I bought these shares on the ex dividend date of 26/05.   I was wondering if I will receive dividends on this stock?  Or because Commsec settled on the 29th they will not come through?

Thankyou


----------



## prana (27 June 2008)

I hope this helps 
http://www.squidoo.com/ex-div

maybe you are really lucky and your record date is stufed and you still get divs  Good luck mate.


----------



## ste05 (27 June 2008)

That doesn't look too promising then 

Thanks for the help


----------



## Miner (5 March 2015)

Can Joe please do some spring cleaning ?
This is a dead thread since 2008 - no posting.
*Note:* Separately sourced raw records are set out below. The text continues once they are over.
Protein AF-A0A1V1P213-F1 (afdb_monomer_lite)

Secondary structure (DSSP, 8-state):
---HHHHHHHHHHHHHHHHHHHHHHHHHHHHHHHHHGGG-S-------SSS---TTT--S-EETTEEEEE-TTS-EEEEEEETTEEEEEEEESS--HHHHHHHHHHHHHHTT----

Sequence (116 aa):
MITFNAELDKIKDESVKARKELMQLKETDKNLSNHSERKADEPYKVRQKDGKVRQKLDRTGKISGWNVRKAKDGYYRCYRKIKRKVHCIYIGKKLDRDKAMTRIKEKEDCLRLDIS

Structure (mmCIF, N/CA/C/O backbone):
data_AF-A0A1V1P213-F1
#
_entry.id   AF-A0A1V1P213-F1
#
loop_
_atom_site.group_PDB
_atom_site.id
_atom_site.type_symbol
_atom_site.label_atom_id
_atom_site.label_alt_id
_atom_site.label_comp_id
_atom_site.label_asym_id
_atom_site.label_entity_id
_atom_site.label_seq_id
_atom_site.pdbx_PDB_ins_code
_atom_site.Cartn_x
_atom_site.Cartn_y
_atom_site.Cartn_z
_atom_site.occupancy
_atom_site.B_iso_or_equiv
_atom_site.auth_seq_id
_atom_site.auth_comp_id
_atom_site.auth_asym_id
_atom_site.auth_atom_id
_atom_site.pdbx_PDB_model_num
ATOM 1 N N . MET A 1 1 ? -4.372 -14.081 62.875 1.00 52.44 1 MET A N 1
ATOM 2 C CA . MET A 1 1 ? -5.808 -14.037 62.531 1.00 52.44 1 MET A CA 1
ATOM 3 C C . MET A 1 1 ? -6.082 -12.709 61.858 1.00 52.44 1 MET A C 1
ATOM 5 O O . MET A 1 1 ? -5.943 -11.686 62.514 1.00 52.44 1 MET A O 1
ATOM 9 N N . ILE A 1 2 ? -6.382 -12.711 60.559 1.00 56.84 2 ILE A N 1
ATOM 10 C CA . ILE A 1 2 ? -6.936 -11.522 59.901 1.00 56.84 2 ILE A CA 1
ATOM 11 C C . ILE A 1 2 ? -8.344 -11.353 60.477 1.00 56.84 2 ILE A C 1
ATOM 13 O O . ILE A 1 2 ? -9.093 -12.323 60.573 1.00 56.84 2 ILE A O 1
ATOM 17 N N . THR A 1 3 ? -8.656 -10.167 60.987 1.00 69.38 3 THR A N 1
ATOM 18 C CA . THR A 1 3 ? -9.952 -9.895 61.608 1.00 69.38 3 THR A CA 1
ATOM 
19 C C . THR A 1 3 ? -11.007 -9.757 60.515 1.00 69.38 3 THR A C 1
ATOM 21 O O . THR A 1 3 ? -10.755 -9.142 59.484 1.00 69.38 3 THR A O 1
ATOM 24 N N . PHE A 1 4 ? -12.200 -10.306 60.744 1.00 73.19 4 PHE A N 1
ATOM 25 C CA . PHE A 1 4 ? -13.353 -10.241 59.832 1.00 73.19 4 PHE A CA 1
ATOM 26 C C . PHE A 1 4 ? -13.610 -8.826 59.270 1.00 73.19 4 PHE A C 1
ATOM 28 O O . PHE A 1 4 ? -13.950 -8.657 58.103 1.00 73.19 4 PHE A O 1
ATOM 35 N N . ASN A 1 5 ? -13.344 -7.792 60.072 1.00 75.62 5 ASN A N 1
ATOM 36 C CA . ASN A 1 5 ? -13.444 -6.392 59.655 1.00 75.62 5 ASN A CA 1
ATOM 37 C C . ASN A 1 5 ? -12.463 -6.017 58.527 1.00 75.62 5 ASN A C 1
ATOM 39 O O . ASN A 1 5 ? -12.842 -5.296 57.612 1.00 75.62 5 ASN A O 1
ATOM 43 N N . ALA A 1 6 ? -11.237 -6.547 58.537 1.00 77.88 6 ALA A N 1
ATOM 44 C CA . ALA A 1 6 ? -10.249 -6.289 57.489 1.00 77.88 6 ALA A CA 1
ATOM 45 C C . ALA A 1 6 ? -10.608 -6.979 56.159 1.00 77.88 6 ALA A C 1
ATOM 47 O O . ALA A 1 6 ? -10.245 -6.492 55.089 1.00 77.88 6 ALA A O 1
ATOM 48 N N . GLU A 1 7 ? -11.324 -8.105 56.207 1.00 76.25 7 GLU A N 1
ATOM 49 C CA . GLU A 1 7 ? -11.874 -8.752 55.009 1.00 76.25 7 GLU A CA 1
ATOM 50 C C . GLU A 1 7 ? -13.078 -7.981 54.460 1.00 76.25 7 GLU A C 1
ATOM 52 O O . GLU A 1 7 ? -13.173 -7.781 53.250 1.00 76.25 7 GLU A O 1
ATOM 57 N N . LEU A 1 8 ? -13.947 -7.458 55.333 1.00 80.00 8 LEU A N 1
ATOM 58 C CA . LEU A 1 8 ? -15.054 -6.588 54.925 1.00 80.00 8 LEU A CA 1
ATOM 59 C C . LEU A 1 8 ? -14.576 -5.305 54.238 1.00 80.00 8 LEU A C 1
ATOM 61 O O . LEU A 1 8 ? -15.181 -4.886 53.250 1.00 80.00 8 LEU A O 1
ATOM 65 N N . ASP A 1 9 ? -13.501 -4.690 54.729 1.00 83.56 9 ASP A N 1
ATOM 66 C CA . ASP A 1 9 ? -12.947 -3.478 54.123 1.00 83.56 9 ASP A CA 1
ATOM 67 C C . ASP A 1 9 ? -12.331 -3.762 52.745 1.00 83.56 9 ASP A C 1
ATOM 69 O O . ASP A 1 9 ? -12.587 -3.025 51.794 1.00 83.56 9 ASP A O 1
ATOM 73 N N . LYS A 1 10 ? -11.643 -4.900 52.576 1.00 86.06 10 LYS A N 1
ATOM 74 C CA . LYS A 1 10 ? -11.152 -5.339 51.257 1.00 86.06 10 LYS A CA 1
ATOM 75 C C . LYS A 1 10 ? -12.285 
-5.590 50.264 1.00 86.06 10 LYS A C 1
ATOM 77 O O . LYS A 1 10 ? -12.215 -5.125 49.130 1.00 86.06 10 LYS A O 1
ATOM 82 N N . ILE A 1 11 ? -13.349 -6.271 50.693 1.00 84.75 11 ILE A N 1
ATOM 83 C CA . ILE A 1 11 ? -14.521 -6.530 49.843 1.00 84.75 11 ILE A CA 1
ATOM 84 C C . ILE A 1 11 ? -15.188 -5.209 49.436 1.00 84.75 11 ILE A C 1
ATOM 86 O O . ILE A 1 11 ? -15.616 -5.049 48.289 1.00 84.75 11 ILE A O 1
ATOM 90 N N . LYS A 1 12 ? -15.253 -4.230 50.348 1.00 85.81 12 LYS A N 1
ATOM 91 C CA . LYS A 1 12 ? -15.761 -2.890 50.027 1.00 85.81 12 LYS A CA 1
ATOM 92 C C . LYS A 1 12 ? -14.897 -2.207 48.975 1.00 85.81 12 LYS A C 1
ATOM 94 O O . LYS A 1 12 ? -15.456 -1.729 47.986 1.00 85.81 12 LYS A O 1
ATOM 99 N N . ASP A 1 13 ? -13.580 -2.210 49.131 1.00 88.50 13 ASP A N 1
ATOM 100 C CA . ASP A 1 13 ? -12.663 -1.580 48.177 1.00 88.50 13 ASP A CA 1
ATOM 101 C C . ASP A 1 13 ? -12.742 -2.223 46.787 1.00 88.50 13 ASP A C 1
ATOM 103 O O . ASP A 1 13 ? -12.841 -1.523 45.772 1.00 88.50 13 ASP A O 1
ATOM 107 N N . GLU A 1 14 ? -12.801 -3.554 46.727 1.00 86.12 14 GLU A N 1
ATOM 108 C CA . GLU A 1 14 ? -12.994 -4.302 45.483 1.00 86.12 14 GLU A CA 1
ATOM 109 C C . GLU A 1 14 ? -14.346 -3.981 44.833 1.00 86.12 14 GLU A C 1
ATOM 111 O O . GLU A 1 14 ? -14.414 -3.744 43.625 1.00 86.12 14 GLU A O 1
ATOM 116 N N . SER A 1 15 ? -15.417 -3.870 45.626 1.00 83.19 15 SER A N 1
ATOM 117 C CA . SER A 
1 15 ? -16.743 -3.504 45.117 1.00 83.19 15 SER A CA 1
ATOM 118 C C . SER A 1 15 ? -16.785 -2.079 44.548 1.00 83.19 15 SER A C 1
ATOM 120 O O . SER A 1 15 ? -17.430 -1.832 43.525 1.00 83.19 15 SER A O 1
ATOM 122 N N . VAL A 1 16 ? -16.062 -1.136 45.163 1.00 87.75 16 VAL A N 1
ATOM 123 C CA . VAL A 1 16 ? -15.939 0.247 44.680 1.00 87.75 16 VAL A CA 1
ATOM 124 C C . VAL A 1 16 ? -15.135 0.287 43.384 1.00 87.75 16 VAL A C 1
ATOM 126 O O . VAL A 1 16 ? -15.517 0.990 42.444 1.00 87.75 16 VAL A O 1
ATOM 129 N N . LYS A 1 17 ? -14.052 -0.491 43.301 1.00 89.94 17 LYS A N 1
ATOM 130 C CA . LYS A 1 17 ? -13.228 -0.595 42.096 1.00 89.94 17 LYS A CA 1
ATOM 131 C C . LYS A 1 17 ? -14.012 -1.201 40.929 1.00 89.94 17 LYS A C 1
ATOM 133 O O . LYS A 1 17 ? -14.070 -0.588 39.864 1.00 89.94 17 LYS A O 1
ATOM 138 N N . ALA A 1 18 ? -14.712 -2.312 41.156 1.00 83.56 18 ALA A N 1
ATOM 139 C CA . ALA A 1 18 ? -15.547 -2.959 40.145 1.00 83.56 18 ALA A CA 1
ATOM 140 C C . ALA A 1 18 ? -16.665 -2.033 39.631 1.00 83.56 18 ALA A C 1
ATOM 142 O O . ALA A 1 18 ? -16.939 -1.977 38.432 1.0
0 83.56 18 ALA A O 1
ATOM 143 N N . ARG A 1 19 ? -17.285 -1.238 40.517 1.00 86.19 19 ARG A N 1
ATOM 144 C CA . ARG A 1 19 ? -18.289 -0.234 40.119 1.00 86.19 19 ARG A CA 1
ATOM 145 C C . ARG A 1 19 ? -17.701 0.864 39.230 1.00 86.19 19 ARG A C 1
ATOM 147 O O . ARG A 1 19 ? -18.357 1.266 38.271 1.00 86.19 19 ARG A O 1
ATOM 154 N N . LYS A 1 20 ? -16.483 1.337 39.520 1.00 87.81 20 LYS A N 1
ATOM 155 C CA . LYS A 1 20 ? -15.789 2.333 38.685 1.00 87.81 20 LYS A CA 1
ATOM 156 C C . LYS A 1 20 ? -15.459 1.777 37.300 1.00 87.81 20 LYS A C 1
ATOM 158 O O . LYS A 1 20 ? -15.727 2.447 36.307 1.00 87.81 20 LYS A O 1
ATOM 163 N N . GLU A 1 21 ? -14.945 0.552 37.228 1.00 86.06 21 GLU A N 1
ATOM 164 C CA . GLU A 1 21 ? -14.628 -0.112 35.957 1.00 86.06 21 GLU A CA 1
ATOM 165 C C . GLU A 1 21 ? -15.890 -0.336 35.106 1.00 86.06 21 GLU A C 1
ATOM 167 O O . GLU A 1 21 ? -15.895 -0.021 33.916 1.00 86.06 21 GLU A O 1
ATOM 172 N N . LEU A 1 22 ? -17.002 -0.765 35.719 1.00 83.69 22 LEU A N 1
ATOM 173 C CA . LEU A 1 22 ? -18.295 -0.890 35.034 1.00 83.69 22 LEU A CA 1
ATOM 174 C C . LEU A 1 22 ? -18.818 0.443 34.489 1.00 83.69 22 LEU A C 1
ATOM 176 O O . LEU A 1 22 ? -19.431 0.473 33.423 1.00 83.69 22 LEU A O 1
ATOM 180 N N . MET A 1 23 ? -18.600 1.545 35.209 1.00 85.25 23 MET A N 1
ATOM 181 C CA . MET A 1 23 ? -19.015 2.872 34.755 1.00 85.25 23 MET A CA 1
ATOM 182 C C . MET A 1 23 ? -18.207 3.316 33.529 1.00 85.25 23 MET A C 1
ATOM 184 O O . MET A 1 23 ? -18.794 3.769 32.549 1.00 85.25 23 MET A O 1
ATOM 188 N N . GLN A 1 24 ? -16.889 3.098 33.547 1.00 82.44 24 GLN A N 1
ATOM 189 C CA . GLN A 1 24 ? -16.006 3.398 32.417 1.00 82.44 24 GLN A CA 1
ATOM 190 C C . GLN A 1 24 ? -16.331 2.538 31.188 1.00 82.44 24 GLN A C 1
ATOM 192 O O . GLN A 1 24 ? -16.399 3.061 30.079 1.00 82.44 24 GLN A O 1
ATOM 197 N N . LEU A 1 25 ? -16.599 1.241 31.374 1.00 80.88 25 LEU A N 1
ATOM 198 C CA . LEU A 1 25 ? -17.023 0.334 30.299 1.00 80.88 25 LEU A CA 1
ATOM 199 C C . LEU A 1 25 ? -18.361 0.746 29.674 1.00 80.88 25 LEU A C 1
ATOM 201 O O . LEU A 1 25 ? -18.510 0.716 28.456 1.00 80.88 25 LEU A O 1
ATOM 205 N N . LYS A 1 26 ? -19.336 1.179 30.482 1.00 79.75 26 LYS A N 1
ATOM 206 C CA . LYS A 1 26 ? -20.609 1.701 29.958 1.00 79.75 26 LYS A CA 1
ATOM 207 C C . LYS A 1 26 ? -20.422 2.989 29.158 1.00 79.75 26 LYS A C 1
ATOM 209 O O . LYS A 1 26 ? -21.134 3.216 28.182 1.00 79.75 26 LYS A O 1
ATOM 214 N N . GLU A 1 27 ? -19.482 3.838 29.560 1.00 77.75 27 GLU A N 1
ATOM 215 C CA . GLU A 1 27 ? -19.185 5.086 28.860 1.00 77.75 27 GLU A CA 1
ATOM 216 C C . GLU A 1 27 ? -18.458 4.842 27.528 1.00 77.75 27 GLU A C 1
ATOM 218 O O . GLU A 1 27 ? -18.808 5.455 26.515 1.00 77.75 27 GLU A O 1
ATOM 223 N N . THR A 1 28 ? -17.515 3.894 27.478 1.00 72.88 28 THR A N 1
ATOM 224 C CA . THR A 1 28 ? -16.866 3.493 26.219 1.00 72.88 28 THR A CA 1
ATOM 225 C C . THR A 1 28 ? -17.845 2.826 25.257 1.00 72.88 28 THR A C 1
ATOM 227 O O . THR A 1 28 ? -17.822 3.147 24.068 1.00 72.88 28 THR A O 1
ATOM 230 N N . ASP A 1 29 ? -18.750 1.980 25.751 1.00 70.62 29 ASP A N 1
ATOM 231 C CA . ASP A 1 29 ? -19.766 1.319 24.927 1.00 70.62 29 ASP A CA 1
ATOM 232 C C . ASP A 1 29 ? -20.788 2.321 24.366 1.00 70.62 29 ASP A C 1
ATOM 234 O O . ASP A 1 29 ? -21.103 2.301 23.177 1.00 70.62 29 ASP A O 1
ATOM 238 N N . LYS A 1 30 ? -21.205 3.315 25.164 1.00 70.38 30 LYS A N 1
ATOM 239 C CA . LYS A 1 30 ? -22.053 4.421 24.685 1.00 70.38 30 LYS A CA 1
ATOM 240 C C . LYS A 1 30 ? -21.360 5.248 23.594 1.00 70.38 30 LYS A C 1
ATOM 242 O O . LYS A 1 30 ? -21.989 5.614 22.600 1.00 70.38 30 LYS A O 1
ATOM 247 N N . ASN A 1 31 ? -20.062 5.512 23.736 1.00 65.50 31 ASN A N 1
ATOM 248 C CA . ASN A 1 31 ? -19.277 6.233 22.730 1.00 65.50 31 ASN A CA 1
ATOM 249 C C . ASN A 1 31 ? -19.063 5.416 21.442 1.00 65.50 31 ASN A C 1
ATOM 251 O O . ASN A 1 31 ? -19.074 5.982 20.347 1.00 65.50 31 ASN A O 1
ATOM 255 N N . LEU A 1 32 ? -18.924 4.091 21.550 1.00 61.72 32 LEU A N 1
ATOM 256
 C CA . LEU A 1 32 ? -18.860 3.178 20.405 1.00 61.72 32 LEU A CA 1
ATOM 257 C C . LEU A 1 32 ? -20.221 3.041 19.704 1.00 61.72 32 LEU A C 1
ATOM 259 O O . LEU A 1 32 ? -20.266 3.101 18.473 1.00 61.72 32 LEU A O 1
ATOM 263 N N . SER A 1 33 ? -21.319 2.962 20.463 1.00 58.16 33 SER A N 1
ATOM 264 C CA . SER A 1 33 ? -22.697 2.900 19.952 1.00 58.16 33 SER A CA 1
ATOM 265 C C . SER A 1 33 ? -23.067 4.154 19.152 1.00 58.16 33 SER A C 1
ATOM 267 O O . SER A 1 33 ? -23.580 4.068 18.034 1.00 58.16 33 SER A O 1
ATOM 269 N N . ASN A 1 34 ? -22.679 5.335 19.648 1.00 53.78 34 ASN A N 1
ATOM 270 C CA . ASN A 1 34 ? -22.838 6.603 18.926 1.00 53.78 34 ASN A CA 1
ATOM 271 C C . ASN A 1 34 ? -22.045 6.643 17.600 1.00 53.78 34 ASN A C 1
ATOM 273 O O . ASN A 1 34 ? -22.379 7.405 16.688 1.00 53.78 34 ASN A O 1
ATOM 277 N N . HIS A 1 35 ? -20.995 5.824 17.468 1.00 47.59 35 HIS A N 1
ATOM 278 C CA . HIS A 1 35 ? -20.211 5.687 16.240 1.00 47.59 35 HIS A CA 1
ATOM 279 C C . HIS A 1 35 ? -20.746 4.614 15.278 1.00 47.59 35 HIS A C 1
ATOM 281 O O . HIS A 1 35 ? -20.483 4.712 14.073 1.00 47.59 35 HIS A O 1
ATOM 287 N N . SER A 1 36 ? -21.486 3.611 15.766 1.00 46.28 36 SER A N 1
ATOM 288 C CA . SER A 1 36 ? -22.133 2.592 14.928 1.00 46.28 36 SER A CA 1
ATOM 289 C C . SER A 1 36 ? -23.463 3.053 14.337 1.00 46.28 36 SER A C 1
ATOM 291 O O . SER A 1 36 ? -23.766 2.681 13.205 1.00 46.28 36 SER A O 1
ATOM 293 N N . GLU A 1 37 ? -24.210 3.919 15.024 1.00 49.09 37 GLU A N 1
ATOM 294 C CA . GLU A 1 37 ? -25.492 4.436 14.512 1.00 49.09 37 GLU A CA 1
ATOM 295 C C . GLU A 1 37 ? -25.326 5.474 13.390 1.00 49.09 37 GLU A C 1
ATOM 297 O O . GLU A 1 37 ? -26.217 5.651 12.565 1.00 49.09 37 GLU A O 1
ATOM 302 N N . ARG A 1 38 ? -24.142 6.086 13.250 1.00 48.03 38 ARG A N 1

Delete it please


----------



## divs4ever (29 October 2021)

Macquarie Group announced an ordinary dividend of 272 cps for a period of six months ending on 30 September 2021, with a record date of 11 September 2021 and payment date is 14 September 2021. The Company's DRP will apply to this dividend.

 DYOR

 i hold MQG ( 'free-carried' ) ( and participate in the DRP )

 since my theoretical av. SP is $26.76   , i am NOT unhappy with the div. 

please note i class MQG  as ' a higher risk bank ' ( less likely to be bailed out by the federal government )


----------